Catzcream- if he was picking her up on his way then that wouldnt worry me so much but he goes well out of his way to get her using our petrol and our car and she wont even look at me at work. it just seems odd and makes me feel uncomfortable ifswim.

OP posts:
BelleDameSansMerci · 26/03/2011 18:18

Hmmmm... I think I retract my earlier comment based on the other things you've mentioned. I still don't think she's necessarily hiding anything or behaving inappropriately but it does sound as if your DH likes to create a bit of a frisson (not saying he'll ever do anything about it) and this does sound a bit "off".

dignified · 26/03/2011 18:18

They communicate via email but are comfortable enough to sit in mcdonalds / or the car , gorging on sausage and egg mcmuffins and slurping coffees ? Im not buying it and i too would feel very uneasy . Theres NO WAY i would go out of my way to pick someone up who i apparently hardly know and dont talk to much.

Im assuming you discovered the fake accounts ect ? Had he actually met with anyone or had he simply not had the opportunity ? Either way he clearly gave himself permission to do this knowing it was out of order and youd be upset but went ahead anyway .

What would you do if you found out he had crossed the line with this woman in whatever way ?

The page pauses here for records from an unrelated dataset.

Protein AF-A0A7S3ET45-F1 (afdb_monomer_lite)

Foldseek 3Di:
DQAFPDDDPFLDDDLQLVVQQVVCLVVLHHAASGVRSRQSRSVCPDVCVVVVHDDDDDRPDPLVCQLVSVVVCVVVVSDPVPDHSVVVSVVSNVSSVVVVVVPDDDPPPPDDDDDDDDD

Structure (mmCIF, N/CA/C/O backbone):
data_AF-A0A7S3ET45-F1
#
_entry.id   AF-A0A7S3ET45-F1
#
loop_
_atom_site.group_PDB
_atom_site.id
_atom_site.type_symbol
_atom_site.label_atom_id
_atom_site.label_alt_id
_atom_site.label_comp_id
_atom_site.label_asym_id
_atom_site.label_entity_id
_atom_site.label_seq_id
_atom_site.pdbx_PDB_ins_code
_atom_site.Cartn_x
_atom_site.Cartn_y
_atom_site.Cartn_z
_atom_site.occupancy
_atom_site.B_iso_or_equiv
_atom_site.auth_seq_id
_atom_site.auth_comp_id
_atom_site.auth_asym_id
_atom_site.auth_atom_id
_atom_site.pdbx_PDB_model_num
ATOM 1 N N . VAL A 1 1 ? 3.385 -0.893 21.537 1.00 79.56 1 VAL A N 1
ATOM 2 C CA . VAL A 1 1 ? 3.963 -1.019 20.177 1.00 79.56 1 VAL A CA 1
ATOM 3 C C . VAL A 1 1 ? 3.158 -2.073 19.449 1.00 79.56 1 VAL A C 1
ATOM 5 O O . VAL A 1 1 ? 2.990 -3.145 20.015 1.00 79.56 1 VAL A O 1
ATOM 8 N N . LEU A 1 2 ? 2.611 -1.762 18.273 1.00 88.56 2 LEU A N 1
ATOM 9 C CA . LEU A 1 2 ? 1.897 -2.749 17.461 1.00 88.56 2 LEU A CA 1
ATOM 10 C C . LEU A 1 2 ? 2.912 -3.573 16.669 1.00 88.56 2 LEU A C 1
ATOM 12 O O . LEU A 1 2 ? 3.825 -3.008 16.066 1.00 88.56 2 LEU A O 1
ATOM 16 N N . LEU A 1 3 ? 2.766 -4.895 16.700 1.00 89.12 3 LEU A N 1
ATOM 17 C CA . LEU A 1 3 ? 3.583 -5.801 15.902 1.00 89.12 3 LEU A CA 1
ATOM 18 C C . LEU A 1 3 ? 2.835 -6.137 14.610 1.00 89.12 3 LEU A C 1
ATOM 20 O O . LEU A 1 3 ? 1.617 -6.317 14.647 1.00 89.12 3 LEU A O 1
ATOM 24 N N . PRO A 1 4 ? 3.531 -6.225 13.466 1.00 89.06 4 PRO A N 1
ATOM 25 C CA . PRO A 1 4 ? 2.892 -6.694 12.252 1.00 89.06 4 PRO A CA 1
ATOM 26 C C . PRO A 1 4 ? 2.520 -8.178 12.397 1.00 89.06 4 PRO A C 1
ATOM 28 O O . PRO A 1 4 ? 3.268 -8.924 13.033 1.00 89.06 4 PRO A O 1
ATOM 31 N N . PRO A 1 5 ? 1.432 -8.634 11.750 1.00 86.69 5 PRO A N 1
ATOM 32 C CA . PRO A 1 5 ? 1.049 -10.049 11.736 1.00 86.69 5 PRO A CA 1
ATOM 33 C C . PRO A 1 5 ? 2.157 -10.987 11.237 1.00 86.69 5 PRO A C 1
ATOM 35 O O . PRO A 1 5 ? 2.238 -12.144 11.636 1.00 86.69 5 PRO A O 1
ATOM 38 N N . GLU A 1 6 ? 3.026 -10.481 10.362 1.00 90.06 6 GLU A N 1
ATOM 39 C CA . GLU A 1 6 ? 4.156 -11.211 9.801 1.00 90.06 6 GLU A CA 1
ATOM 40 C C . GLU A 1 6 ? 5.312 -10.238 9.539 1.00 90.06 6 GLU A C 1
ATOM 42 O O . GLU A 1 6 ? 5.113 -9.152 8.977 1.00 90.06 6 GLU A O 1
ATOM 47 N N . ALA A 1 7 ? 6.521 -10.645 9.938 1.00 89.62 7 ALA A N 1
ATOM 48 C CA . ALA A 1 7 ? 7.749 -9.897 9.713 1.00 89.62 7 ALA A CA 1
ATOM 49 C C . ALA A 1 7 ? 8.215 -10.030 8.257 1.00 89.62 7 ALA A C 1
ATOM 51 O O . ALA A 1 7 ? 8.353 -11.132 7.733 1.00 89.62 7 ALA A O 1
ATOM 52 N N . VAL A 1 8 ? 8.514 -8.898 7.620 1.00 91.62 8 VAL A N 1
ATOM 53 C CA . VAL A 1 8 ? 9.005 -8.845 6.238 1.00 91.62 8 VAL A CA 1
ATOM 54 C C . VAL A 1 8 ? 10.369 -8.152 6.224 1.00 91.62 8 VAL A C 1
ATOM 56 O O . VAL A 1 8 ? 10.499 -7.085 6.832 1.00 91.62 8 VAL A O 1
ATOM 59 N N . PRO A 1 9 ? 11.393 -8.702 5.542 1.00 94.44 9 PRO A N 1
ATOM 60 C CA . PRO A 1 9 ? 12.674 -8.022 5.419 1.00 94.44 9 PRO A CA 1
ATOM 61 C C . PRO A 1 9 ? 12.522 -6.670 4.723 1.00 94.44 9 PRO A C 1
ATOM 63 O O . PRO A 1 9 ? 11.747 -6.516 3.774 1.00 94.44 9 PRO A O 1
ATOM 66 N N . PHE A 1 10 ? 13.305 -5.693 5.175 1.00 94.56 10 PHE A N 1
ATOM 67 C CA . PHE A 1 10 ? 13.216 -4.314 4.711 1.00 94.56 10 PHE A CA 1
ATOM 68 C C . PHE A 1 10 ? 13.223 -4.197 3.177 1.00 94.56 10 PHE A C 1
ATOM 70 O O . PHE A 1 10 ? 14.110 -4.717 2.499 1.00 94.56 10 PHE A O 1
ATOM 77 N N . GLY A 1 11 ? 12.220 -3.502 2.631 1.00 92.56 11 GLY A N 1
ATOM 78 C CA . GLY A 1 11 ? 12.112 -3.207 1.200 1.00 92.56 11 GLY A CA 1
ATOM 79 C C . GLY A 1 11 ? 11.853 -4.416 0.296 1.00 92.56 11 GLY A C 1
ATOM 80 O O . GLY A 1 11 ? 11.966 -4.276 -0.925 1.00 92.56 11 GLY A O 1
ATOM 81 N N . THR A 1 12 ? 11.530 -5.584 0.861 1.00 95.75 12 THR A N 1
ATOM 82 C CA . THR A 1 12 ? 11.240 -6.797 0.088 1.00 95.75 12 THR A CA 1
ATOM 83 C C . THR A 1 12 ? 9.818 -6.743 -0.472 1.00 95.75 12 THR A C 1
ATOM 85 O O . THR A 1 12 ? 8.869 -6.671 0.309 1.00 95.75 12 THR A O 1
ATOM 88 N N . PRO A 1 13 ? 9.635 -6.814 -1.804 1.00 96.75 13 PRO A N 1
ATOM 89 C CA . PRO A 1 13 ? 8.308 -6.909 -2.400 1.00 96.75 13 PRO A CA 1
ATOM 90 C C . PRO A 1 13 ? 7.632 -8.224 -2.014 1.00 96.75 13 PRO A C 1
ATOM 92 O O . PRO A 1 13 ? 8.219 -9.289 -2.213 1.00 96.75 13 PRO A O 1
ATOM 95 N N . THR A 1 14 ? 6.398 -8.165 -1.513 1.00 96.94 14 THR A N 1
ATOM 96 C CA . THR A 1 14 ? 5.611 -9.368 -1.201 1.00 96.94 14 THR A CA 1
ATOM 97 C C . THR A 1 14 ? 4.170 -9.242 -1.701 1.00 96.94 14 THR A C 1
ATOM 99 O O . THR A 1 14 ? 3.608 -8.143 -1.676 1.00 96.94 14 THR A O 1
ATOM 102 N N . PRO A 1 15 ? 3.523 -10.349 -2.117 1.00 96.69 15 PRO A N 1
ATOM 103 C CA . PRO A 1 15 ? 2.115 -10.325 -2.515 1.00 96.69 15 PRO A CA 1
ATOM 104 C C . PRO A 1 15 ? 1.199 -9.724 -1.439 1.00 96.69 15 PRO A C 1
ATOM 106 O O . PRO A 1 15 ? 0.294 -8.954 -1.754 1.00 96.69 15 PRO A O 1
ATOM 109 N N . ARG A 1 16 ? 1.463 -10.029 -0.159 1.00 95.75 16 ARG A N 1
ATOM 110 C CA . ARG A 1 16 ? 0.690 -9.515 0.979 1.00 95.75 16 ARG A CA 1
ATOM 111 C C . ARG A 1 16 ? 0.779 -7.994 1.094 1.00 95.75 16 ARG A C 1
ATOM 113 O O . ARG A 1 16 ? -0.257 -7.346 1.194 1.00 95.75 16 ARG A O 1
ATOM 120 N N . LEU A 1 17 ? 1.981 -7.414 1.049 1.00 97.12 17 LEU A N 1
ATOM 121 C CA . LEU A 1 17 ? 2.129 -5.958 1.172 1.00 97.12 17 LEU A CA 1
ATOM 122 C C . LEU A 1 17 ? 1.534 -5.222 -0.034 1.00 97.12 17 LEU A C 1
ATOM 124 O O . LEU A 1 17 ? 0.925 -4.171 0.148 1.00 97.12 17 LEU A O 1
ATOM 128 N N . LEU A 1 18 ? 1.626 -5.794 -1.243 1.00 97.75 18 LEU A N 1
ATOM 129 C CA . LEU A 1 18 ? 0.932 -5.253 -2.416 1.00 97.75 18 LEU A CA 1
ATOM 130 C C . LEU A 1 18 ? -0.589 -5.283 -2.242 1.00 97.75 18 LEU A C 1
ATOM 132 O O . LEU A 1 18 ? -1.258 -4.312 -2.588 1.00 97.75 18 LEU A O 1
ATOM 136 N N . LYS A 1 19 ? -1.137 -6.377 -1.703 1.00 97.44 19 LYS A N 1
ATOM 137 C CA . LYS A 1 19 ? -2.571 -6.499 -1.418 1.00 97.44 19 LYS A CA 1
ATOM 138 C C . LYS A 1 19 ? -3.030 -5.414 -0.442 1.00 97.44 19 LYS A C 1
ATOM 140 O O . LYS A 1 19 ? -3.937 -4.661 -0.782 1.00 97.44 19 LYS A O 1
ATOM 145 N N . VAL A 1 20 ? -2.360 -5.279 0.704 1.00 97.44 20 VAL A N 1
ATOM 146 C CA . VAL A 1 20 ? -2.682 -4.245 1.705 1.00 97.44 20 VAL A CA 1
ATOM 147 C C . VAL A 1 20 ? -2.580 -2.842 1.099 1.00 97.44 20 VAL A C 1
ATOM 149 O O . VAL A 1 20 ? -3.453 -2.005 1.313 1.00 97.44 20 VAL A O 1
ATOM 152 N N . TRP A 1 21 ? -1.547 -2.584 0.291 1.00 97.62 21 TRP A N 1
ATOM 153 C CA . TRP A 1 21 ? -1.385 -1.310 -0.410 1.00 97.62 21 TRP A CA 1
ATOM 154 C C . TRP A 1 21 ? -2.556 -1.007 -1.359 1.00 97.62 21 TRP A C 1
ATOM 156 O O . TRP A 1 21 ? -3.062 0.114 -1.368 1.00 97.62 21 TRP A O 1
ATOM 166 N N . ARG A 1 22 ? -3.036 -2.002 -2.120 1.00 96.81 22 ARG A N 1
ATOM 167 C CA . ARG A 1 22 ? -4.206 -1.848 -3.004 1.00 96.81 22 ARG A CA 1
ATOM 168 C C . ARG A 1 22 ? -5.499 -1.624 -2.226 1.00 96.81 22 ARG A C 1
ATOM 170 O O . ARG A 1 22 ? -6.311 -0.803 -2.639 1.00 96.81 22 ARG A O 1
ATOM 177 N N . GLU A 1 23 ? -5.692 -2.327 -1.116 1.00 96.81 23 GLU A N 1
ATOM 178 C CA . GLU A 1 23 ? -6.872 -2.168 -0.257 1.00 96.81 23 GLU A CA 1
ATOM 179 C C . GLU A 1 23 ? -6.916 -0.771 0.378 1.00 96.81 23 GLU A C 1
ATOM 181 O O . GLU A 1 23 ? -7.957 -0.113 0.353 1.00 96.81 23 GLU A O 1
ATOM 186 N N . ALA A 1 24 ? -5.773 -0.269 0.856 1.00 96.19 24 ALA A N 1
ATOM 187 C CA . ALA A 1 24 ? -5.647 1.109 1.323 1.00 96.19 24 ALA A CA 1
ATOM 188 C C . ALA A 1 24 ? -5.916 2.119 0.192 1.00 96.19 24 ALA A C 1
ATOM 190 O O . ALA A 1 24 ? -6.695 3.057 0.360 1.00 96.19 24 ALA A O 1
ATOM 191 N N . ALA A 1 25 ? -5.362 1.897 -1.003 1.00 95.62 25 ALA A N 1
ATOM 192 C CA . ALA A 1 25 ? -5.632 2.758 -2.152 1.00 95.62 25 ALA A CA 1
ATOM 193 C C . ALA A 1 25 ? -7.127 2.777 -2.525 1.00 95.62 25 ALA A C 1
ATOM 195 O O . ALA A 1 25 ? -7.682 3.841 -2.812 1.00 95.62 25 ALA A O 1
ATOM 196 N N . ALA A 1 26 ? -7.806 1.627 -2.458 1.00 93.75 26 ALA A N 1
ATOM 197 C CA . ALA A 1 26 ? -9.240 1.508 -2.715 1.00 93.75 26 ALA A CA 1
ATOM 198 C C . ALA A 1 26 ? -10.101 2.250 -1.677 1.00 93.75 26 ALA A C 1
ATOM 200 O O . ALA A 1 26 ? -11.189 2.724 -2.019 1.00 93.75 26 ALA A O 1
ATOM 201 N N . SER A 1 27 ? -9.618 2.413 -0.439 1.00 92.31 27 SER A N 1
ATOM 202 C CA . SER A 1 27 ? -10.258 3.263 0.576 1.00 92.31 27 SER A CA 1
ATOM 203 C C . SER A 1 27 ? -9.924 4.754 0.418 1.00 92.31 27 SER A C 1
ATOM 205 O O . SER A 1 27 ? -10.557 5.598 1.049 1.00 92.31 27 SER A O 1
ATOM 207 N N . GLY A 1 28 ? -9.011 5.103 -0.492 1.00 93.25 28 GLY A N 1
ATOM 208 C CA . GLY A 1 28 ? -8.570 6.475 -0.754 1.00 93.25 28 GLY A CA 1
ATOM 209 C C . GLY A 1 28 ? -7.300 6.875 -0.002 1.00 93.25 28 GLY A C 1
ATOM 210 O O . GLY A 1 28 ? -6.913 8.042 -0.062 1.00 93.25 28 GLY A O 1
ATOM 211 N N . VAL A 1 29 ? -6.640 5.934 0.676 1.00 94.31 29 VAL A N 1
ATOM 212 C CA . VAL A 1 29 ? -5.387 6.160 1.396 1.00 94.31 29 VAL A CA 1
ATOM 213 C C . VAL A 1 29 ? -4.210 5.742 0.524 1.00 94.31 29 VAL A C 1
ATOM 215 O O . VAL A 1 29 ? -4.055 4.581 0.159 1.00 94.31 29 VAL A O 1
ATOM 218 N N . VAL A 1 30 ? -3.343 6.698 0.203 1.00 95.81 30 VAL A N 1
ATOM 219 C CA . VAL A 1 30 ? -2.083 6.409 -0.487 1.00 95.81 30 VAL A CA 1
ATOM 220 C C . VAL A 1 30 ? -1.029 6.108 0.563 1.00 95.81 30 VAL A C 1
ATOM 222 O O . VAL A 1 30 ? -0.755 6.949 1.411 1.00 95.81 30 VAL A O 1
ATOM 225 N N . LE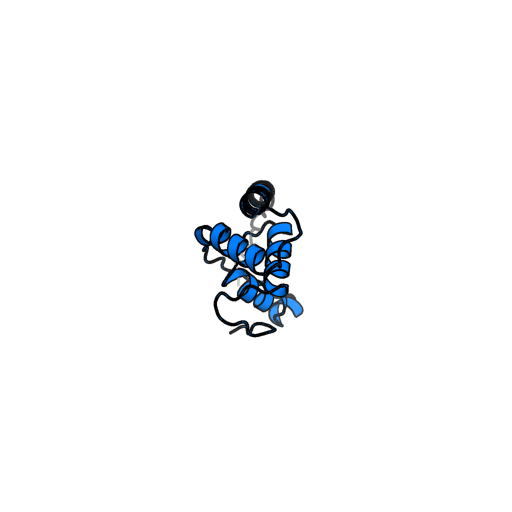U A 1 31 ? -0.456 4.914 0.503 1.00 97.31 31 LEU A N 1
ATOM 226 C CA . LEU A 1 31 ? 0.669 4.493 1.331 1.00 97.31 31 LEU A CA 1
ATOM 227 C C . LEU A 1 31 ? 1.928 4.429 0.464 1.00 97.31 31 LEU A C 1
ATOM 229 O O . LEU A 1 31 ? 1.818 4.222 -0.748 1.00 97.31 31 LEU A O 1
ATOM 233 N N . ASP A 1 32 ? 3.119 4.532 1.056 1.00 97.06 32 ASP A N 1
ATOM 234 C CA . ASP A 1 32 ? 4.333 4.024 0.410 1.00 97.06 32 ASP A CA 1
ATOM 235 C C . ASP A 1 32 ? 4.287 2.480 0.305 1.00 97.06 32 ASP A C 1
ATOM 237 O O . ASP A 1 32 ? 3.310 1.851 0.695 1.00 97.06 32 ASP A O 1
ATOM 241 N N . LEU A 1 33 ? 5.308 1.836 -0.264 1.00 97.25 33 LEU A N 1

Can you look at his phones / emails perhaps ?

Ray81 · 26/03/2011 18:48

Dignified i discovered the accounts by mistake tbh, he had never met anyone as he put a picture of some real hunk on the account profile so it was all a fantasy, he was talking with one particular woman and i saw ALL the messages and they were just friends but he was talking to other women and did have cyber sex plus looking at alot of porn. When i discovered it all i was 9 months pg and he was ending it all by telling people he was going away to a remote part of the world to work, it did go on for nealry a yr though without me knowing ie no change in behaviour other then staying up late. i was so shocked as he wasnt the man i thought he was and it took alot of talking for me to understand why he had done it. Basically t was the excitment he was additiced to which he is no longer getting .

If i found out he had crossed the line with this woman our marriage would be over i have forgiven once and i couldnt do it again.

Have checked phone and nothing untoward, cannot access email as it is a workone so no way of me getting into that.

I just dont know what to think he is so evasive about her when i ask questions makes me think something is going on but i dont know what.

OP posts:
ENormaSnob · 26/03/2011 18:55

From your further posts I think you have reason to be suspicious.

LittleMissHissyFit · 26/03/2011 18:56

Oh yes, your instinct is spot on Ray. I'm so sorry.